Cell lines were subsequently treated with VdU and PINK, and cell viability was measured via well confluency and 3D tumor spheroid assays. DNA damage and apoptosis were evaluated using Western Blotting and cell cycle analysis by flow cytometry. Double stranded DNA break (DSB) formation was measured using the comet assay.

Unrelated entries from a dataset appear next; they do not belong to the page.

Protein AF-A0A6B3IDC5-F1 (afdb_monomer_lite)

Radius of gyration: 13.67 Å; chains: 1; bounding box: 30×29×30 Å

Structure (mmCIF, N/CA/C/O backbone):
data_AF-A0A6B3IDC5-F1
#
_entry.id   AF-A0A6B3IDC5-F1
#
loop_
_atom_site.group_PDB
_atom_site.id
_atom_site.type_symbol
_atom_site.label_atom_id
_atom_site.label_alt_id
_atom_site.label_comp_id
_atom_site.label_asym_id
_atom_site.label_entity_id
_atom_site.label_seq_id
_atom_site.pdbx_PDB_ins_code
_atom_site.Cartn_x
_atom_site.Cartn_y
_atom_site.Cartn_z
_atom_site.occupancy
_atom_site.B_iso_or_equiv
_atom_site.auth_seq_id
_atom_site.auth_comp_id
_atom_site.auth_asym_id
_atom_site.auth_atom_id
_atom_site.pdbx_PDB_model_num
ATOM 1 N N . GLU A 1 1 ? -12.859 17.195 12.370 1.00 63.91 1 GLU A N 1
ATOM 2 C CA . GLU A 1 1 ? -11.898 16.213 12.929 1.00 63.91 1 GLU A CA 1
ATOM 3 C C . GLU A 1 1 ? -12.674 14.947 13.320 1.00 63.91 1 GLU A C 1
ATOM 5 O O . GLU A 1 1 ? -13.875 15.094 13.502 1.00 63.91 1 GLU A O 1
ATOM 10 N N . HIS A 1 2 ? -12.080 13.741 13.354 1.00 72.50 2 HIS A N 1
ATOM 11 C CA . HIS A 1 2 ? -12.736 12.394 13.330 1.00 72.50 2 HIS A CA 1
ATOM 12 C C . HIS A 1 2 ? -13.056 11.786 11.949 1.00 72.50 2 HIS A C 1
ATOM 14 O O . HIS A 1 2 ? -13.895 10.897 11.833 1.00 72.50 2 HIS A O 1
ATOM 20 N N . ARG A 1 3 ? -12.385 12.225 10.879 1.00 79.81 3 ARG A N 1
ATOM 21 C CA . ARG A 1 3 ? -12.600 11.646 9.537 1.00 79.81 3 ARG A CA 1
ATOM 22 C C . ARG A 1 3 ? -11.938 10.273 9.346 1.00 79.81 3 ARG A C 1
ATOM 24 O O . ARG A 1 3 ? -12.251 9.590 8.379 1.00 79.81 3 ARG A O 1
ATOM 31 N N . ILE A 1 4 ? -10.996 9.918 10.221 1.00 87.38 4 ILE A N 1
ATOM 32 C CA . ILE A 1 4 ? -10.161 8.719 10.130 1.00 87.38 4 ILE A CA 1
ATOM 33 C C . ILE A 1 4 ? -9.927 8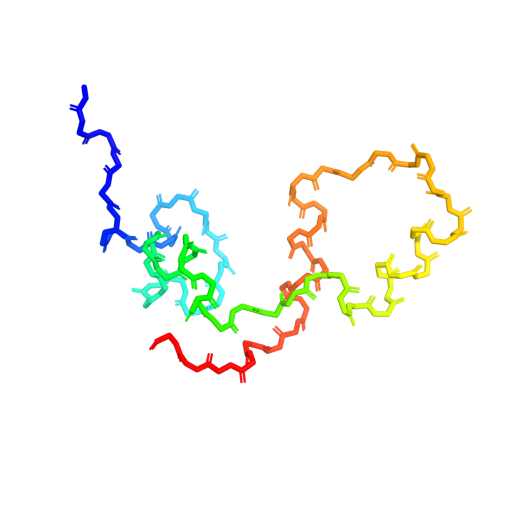.183 11.544 1.00 87.38 4 ILE A C 1
ATOM 35 O O . ILE A 1 4 ? -9.579 8.971 12.429 1.00 87.38 4 ILE A O 1
ATOM 39 N N . LYS A 1 5 ? -10.089 6.873 11.760 1.00 91.69 5 LYS A N 1
ATOM 40 C CA . LYS A 1 5 ? -9.670 6.187 12.990 1.00 91.69 5 LYS A CA 1
ATOM 41 C C . LYS A 1 5 ? -8.543 5.211 12.673 1.00 91.69 5 LYS A C 1
ATOM 43 O O . LYS A 1 5 ? -8.539 4.561 11.636 1.00 91.69 5 LYS A O 1
ATOM 48 N N . LEU A 1 6 ? -7.585 5.082 13.589 1.00 92.00 6 LEU A N 1
ATOM 49 C CA . LEU A 1 6 ? -6.456 4.163 13.407 1.00 92.00 6 LEU A CA 1
ATOM 50 C C . LEU A 1 6 ? -6.902 2.699 13.311 1.00 92.00 6 LEU A C 1
ATOM 52 O O . LEU A 1 6 ? -6.251 1.903 12.646 1.00 92.00 6 LEU A O 1
ATOM 56 N N . ASP A 1 7 ? -8.025 2.357 13.930 1.00 92.94 7 ASP A N 1
ATOM 57 C CA . ASP A 1 7 ? -8.566 0.999 13.922 1.00 92.94 7 ASP A CA 1
ATOM 58 C C . ASP A 1 7 ? -9.518 0.747 12.734 1.00 92.94 7 ASP A C 1
ATOM 60 O O . ASP A 1 7 ? -10.049 -0.354 12.598 1.00 92.94 7 ASP A O 1
ATOM 64 N N . ASP A 1 8 ? -9.704 1.732 11.842 1.00 94.19 8 ASP A N 1
ATOM 65 C CA . ASP A 1 8 ? -10.475 1.539 10.613 1.00 94.19 8 ASP A CA 1
ATOM 66 C C . ASP A 1 8 ? -9.698 0.632 9.637 1.00 94.19 8 ASP A C 1
ATOM 68 O O . ASP A 1 8 ? -8.475 0.781 9.481 1.00 94.19 8 ASP A O 1
ATOM 72 N N . PRO A 1 9 ? -10.381 -0.305 8.953 1.00 95.19 9 PRO A N 1
ATOM 73 C CA . PRO A 1 9 ? -9.749 -1.168 7.967 1.00 95.19 9 PRO A CA 1
ATOM 74 C C . PRO A 1 9 ? -9.316 -0.361 6.741 1.00 95.19 9 PRO A C 1
ATOM 76 O O . PRO A 1 9 ? -10.030 0.529 6.270 1.00 95.19 9 PRO A O 1
ATOM 79 N N . ILE A 1 10 ? -8.169 -0.706 6.155 1.00 93.06 10 ILE A N 1
ATOM 80 C CA . ILE A 1 10 ? -7.645 -0.023 4.966 1.00 93.06 10 ILE A CA 1
ATOM 81 C C . ILE A 1 10 ? -8.599 -0.145 3.775 1.00 93.06 10 ILE A C 1
ATOM 83 O O . ILE A 1 10 ? -8.654 0.765 2.950 1.00 93.06 10 ILE A O 1
ATOM 87 N N . SER A 1 11 ? -9.409 -1.207 3.709 1.00 93.12 11 SER A N 1
ATOM 88 C CA . SER A 1 11 ? -10.427 -1.377 2.666 1.00 93.12 11 SER A CA 1
ATOM 89 C C . SER A 1 11 ? -11.494 -0.276 2.655 1.00 93.12 11 SER A C 1
ATOM 91 O O . SER A 1 11 ? -12.145 -0.097 1.630 1.00 93.12 11 SER A O 1
ATOM 93 N N . ALA A 1 12 ? -11.667 0.476 3.750 1.00 92.12 12 ALA A N 1
ATOM 94 C CA . ALA A 1 12 ? -12.554 1.641 3.789 1.00 92.12 12 ALA A CA 1
ATOM 95 C C . ALA A 1 12 ? -12.010 2.838 2.983 1.00 92.12 12 ALA A C 1
ATOM 97 O O . ALA A 1 12 ? -12.778 3.715 2.591 1.00 92.12 12 ALA A O 1
ATOM 98 N N . TYR A 1 13 ? -10.700 2.867 2.716 1.00 90.75 13 TYR A N 1
ATOM 99 C CA . TYR A 1 13 ? -10.013 3.971 2.035 1.00 90.75 13 TYR A CA 1
ATOM 100 C C . TYR A 1 13 ? -9.416 3.557 0.690 1.00 90.75 13 TYR A C 1
ATOM 102 O O . TYR A 1 13 ? -9.410 4.343 -0.257 1.00 90.75 13 TYR A O 1
ATOM 110 N N . VAL A 1 14 ? -8.902 2.330 0.602 1.00 89.38 14 VAL A N 1
ATOM 111 C CA . VAL A 1 14 ? -8.227 1.788 -0.578 1.00 89.38 14 VAL A CA 1
ATOM 112 C C . VAL A 1 14 ? -8.825 0.415 -0.905 1.00 89.38 14 VAL A C 1
ATOM 114 O O . VAL A 1 14 ? -8.503 -0.575 -0.240 1.00 89.38 14 VAL A O 1
ATOM 117 N N . PRO A 1 15 ? -9.701 0.319 -1.921 1.00 87.25 15 PRO A N 1
ATOM 118 C CA . PRO A 1 15 ? -10.274 -0.957 -2.330 1.00 87.25 15 PRO A CA 1
ATOM 119 C C . PRO A 1 15 ? -9.222 -1.851 -3.006 1.00 87.25 15 PRO A C 1
ATOM 121 O O . PRO A 1 15 ? -8.235 -1.372 -3.562 1.00 87.25 15 PRO A O 1
ATOM 124 N N . GLY A 1 16 ? -9.445 -3.167 -2.978 1.00 84.31 16 GLY A N 1
ATOM 125 C CA . GLY A 1 16 ? -8.590 -4.151 -3.660 1.00 84.31 16 GLY A CA 1
ATOM 126 C C . GLY A 1 16 ? -7.356 -4.609 -2.873 1.00 84.31 16 GLY A C 1
ATOM 127 O O . GLY A 1 16 ? -6.633 -5.488 -3.334 1.00 84.31 16 GLY A O 1
ATOM 128 N N . VAL A 1 17 ? -7.125 -4.076 -1.667 1.00 86.38 17 VAL A N 1
ATOM 129 C CA . VAL A 1 17 ? -6.071 -4.575 -0.771 1.00 86.38 17 VAL A CA 1
ATOM 130 C C . VAL A 1 17 ? -6.443 -5.962 -0.259 1.00 86.38 17 VAL A C 1
ATOM 132 O O . VAL A 1 17 ? -7.497 -6.167 0.346 1.00 86.38 17 VAL A O 1
ATOM 135 N N . ARG A 1 18 ? -5.556 -6.935 -0.475 1.00 86.44 18 ARG A N 1
ATOM 136 C CA . ARG A 1 18 ? -5.756 -8.301 0.008 1.00 86.44 18 ARG A CA 1
ATOM 137 C C . ARG A 1 18 ? -5.709 -8.356 1.532 1.00 86.44 18 ARG A C 1
ATOM 139 O O . ARG A 1 18 ? -4.741 -7.909 2.142 1.00 86.44 18 ARG A O 1
ATOM 146 N N . ASN A 1 19 ? -6.743 -8.956 2.126 1.00 87.38 19 ASN A N 1
ATOM 147 C CA . ASN A 1 19 ? -7.016 -8.911 3.568 1.00 87.38 19 ASN A CA 1
ATOM 148 C C . ASN A 1 19 ? -7.189 -7.474 4.101 1.00 87.38 19 ASN A C 1
ATOM 150 O O . ASN A 1 19 ? -6.919 -7.209 5.272 1.00 87.38 19 ASN A O 1
ATOM 154 N N . GLY A 1 20 ? -7.590 -6.528 3.242 1.00 87.38 20 GLY A N 1
ATOM 155 C CA . GLY A 1 20 ? -7.753 -5.121 3.608 1.00 87.38 20 GLY A CA 1
ATOM 156 C C . GLY A 1 20 ? -8.854 -4.867 4.642 1.00 87.38 20 GLY A C 1
ATOM 157 O O . GLY A 1 20 ? -8.844 -3.826 5.285 1.00 87.38 20 GLY A O 1
ATOM 158 N N . ASP A 1 21 ? -9.752 -5.830 4.838 1.00 92.56 21 ASP A N 1
ATOM 159 C CA . ASP A 1 21 ? -10.756 -5.880 5.905 1.00 92.56 21 ASP A CA 1
ATOM 160 C C . ASP A 1 21 ? -10.149 -6.165 7.291 1.00 92.56 21 ASP A C 1
ATOM 162 O O . ASP A 1 21 ? -10.763 -5.858 8.309 1.00 92.56 21 ASP A O 1
ATOM 166 N N . ARG A 1 22 ? -8.938 -6.737 7.340 1.00 92.44 22 ARG A N 1
ATOM 167 C CA . ARG A 1 22 ? -8.214 -7.094 8.577 1.00 92.44 22 ARG A CA 1
ATOM 168 C C . ARG A 1 22 ? -7.018 -6.191 8.864 1.00 92.44 22 ARG A C 1
ATOM 170 O O . ARG A 1 22 ? -6.520 -6.153 9.985 1.00 92.44 22 ARG A O 1
ATOM 177 N N . ILE A 1 23 ? -6.517 -5.496 7.848 1.00 94.50 23 ILE A N 1
ATOM 178 C CA . ILE A 1 23 ? -5.409 -4.551 7.979 1.00 94.50 23 ILE A CA 1
ATOM 179 C C . ILE A 1 23 ? -5.986 -3.199 8.386 1.00 94.50 23 ILE A C 1
ATOM 181 O O . ILE A 1 23 ? -6.709 -2.592 7.604 1.00 94.50 23 ILE A O 1
ATOM 185 N N . THR A 1 24 ? -5.644 -2.709 9.573 1.00 95.62 24 THR A N 1
ATOM 186 C CA . THR A 1 24 ? -6.056 -1.379 10.036 1.00 95.62 24 THR A CA 1
ATOM 187 C C . THR A 1 24 ? -5.028 -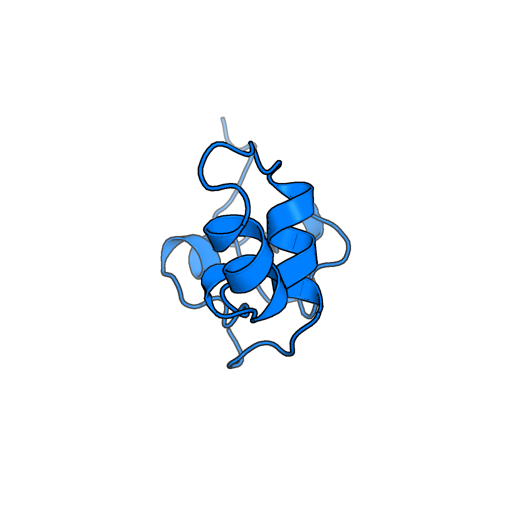0.314 9.660 1.00 95.62 24 THR A C 1
ATOM 189 O O . THR A 1 24 ? -3.873 -0.618 9.336 1.00 95.62 24 THR A O 1
ATOM 192 N N . LEU A 1 25 ? -5.415 0.960 9.737 1.00 93.56 25 LEU A N 1
ATOM 193 C CA . LEU A 1 25 ? -4.473 2.071 9.568 1.00 93.56 25 LEU A CA 1
ATOM 194 C C . LEU A 1 25 ? -3.363 2.075 10.635 1.00 93.56 25 LEU A C 1
ATOM 196 O O . LEU A 1 25 ? -2.232 2.459 10.338 1.00 93.56 25 LEU A O 1
ATOM 200 N N . ARG A 1 26 ? -3.643 1.576 11.845 1.00 95.12 26 ARG A N 1
ATOM 201 C CA . ARG A 1 26 ? -2.659 1.340 12.910 1.00 95.12 26 ARG A CA 1
ATOM 202 C C . ARG A 1 26 ? -1.596 0.344 12.470 1.00 95.12 26 ARG A C 1
ATOM 204 O O . ARG A 1 26 ? -0.411 0.627 12.605 1.00 95.12 26 ARG A O 1
ATOM 211 N N . HIS A 1 27 ? -2.002 -0.786 11.886 1.00 94.81 27 HIS A N 1
ATOM 212 C CA . HIS A 1 27 ? -1.057 -1.791 11.395 1.00 94.81 27 HIS A CA 1
ATOM 213 C C . HIS A 1 27 ? -0.136 -1.225 10.309 1.00 94.81 27 HIS A C 1
ATOM 215 O O . HIS A 1 27 ? 1.029 -1.609 10.235 1.00 94.81 27 HIS A O 1
ATOM 221 N N . LEU A 1 28 ? -0.626 -0.303 9.476 1.00 91.88 28 LEU A N 1
ATOM 222 C CA . LEU A 1 28 ? 0.213 0.395 8.499 1.00 91.88 28 LEU A CA 1
ATOM 223 C C . LEU A 1 28 ? 1.216 1.329 9.182 1.00 91.88 28 LEU A C 1
ATOM 225 O O . LEU A 1 28 ? 2.403 1.268 8.868 1.00 91.88 28 LEU A O 1
ATOM 229 N N . ALA A 1 29 ? 0.755 2.148 10.130 1.00 92.06 29 ALA A N 1
ATOM 230 C CA . ALA A 1 29 ? 1.599 3.094 10.860 1.00 92.06 29 ALA A CA 1
ATOM 231 C C . ALA A 1 29 ? 2.696 2.403 11.691 1.00 92.06 29 ALA A C 1
ATOM 233 O O . ALA A 1 29 ? 3.794 2.933 11.826 1.00 92.06 29 ALA A O 1
ATOM 234 N N . GLU A 1 30 ? 2.418 1.206 12.207 1.00 94.62 30 GLU A N 1
ATOM 235 C CA . GLU A 1 30 ? 3.360 0.405 12.998 1.00 94.62 30 GLU A CA 1
ATOM 236 C C . GLU A 1 30 ? 4.209 -0.560 12.152 1.00 94.62 30 GLU A C 1
ATOM 238 O O . GLU A 1 30 ? 4.991 -1.330 12.705 1.00 94.62 30 GLU A O 1
ATOM 243 N N . MET A 1 31 ? 4.057 -0.554 10.820 1.00 92.50 31 MET A N 1
ATOM 244 C CA . MET A 1 31 ? 4.711 -1.502 9.900 1.00 92.50 31 MET A CA 1
ATOM 245 C C . MET A 1 31 ? 4.405 -2.984 10.214 1.00 92.50 31 MET A C 1
ATOM 247 O O . MET A 1 31 ? 5.215 -3.874 9.959 1.00 92.50 31 MET A O 1
ATOM 251 N N . ARG A 1 32 ? 3.207 -3.266 10.742 1.00 93.19 32 ARG A N 1
ATOM 252 C CA . ARG A 1 32 ? 2.705 -4.604 11.121 1.00 93.19 32 ARG A CA 1
ATOM 253 C C . ARG A 1 32 ? 1.596 -5.130 10.212 1.00 93.19 32 ARG A C 1
ATOM 255 O O . ARG A 1 32 ? 1.012 -6.165 10.484 1.00 93.19 32 ARG A O 1
ATOM 262 N N . SER A 1 33 ? 1.302 -4.449 9.109 1.00 90.56 33 SER A N 1
ATOM 263 C CA . SER A 1 33 ? 0.243 -4.854 8.173 1.00 90.56 33 SER A CA 1
ATOM 264 C C . SER A 1 33 ? 0.506 -6.177 7.448 1.00 90.56 33 SER A C 1
ATOM 266 O O . SER A 1 33 ? -0.410 -6.733 6.842 1.00 90.56 33 SER A O 1
ATOM 268 N N . GLY A 1 34 ? 1.758 -6.644 7.432 1.00 91.50 34 GLY A N 1
ATOM 269 C CA . GLY A 1 34 ? 2.168 -7.808 6.652 1.00 91.50 34 GLY A CA 1
ATOM 270 C C . GLY A 1 34 ? 2.054 -7.606 5.140 1.00 91.50 34 GLY A C 1
ATOM 271 O O . GLY A 1 34 ? 2.147 -8.576 4.390 1.00 91.50 34 GLY A O 1
ATOM 272 N N . LEU A 1 35 ? 1.830 -6.378 4.657 1.00 91.56 35 LEU A N 1
ATOM 273 C CA . LEU A 1 35 ? 1.820 -6.096 3.224 1.00 91.56 35 LEU A CA 1
ATOM 274 C C . LEU A 1 35 ? 3.205 -6.333 2.631 1.00 91.56 35 LEU A C 1
ATOM 276 O O . LEU A 1 35 ? 4.227 -6.019 3.243 1.00 91.56 35 LEU A O 1
ATOM 280 N N . PHE A 1 36 ? 3.229 -6.879 1.419 1.00 92.94 36 PHE A N 1
ATOM 281 C CA . PHE A 1 36 ? 4.480 -7.039 0.700 1.00 92.94 36 PHE A CA 1
ATOM 282 C C . PHE A 1 36 ? 5.060 -5.655 0.354 1.00 92.94 36 PHE A C 1
ATOM 284 O O . PHE A 1 36 ? 4.350 -4.832 -0.236 1.00 92.94 36 PHE A O 1
ATOM 291 N N . PRO A 1 37 ? 6.326 -5.372 0.707 1.00 91.88 37 PRO A N 1
ATOM 292 C CA . PRO A 1 37 ? 6.954 -4.103 0.371 1.00 91.88 37 PRO A CA 1
ATOM 293 C C . PRO A 1 37 ? 7.214 -4.039 -1.137 1.00 91.88 37 PRO A C 1
ATOM 295 O O . PRO A 1 37 ? 7.968 -4.846 -1.673 1.00 91.88 37 PRO A O 1
ATOM 298 N N . TYR A 1 38 ? 6.630 -3.057 -1.829 1.00 92.19 38 TYR A N 1
ATOM 299 C CA . TYR A 1 38 ? 6.797 -2.901 -3.282 1.00 92.19 38 TYR A CA 1
ATOM 300 C C . TYR A 1 38 ? 8.266 -2.747 -3.711 1.00 92.19 38 TYR A C 1
ATOM 302 O O . TYR A 1 38 ? 8.624 -3.120 -4.819 1.00 92.19 38 TYR A O 1
ATOM 310 N N . THR A 1 39 ? 9.134 -2.250 -2.825 1.00 92.00 39 THR A N 1
ATOM 311 C CA . THR A 1 39 ? 10.576 -2.094 -3.068 1.00 92.00 39 THR A CA 1
ATOM 312 C C . THR A 1 39 ? 11.334 -3.420 -3.177 1.00 92.00 39 THR A C 1
ATOM 314 O O . THR A 1 39 ? 12.457 -3.446 -3.685 1.00 92.00 39 THR A O 1
ATOM 317 N N . ALA A 1 40 ? 10.739 -4.521 -2.710 1.00 93.62 40 ALA A N 1
ATOM 318 C CA . ALA A 1 40 ? 11.281 -5.869 -2.850 1.00 93.62 40 ALA A CA 1
ATOM 319 C C . ALA A 1 40 ? 10.808 -6.576 -4.133 1.00 93.62 40 ALA A C 1
ATOM 321 O O . ALA A 1 40 ? 11.224 -7.705 -4.390 1.00 93.62 40 ALA A O 1
ATOM 322 N N . ASP A 1 41 ? 9.935 -5.951 -4.929 1.00 94.88 41 ASP A N 1
ATOM 323 C CA . ASP A 1 41 ? 9.511 -6.498 -6.215 1.00 94.88 41 ASP A CA 1
ATOM 324 C C . ASP A 1 41 ? 10.615 -6.336 -7.272 1.00 94.88 41 ASP A C 1
ATOM 326 O O . ASP A 1 41 ? 11.201 -5.264 -7.431 1.00 94.88 41 ASP A O 1
ATOM 330 N N . ALA A 1 42 ? 10.887 -7.410 -8.016 1.00 95.00 42 ALA A N 1
ATOM 331 C CA . ALA A 1 42 ? 11.948 -7.423 -9.019 1.00 95.00 42 ALA A CA 1
ATOM 332 C C . ALA A 1 42 ? 11.638 -6.527 -10.232 1.00 95.00 42 ALA A C 1
ATOM 334 O O . ALA A 1 42 ? 12.565 -5.971 -10.823 1.00 95.00 42 ALA A O 1
ATOM 335 N N . ASP A 1 43 ? 10.361 -6.363 -10.604 1.00 94.19 43 ASP A N 1
ATOM 336 C CA . ASP A 1 43 ? 9.988 -5.456 -11.692 1.00 94.19 43 ASP A CA 1
ATOM 337 C C . ASP A 1 43 ? 10.137 -3.999 -11.242 1.00 94.19 43 ASP A C 1
ATOM 339 O O . ASP A 1 43 ? 10.689 -3.196 -11.987 1.00 94.19 43 ASP A O 1
ATOM 343 N N . PHE A 1 44 ? 9.747 -3.667 -10.006 1.00 94.94 44 PHE A N 1
ATOM 344 C CA . PHE A 1 44 ? 9.980 -2.337 -9.436 1.00 94.94 44 PHE A CA 1
ATOM 345 C C . PHE A 1 44 ? 11.473 -1.989 -9.400 1.00 94.94 44 PHE A C 1
ATOM 347 O O . PHE A 1 44 ? 11.862 -0.899 -9.812 1.00 94.94 44 PHE A O 1
ATOM 354 N N . GLN A 1 45 ? 12.322 -2.917 -8.945 1.00 95.69 45 GLN A N 1
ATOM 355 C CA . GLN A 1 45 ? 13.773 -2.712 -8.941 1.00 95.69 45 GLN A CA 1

Apoptosis was assessed by fluorescent detection of externalized phosphatidylserine residues.

Key findings

We report that the combination of VdU and PINK synergistically induces cytotoxicity in cultured human cells. The combination of VdU and PINK strongly reduced cell viability in 2D and 3D cultured cancer cells. Mechanistically, the compounds induced DNA damage through DSB formation, which leads to S-phase accumulation and apoptosis.

Significance

The combination of VdU and PINK represents a novel and promising DNA-templated “click” approach for cancer treatment via selective induction of DNA damage.

中文翻译：

DNA 模板点击化学通过 5-乙烯基-2′-脱氧尿苷和吖啶-四嗪缀合物诱导癌细胞 DNA 损伤和细胞凋亡

目标

点击化学为生物医学研究提供了有价值的工具，但其在治疗中的直接应用几乎尚未被探索。对于癌症治疗，核苷类似物 (NA) 如 5-乙烯基-2'-脱氧尿苷 (VdU) 可以通过代谢方式掺入癌细胞 DNA 中，随后“点击”形成有毒产物。VdU 和吖啶-四嗪缀合物 (PINK) 之间的逆电子需求狄尔斯-阿尔德 (IEDDA) 反应先前已用于标记培养细胞的细胞核。在这里，我们报告了 VdU 和 PINK 的串联使用来诱导细胞毒性。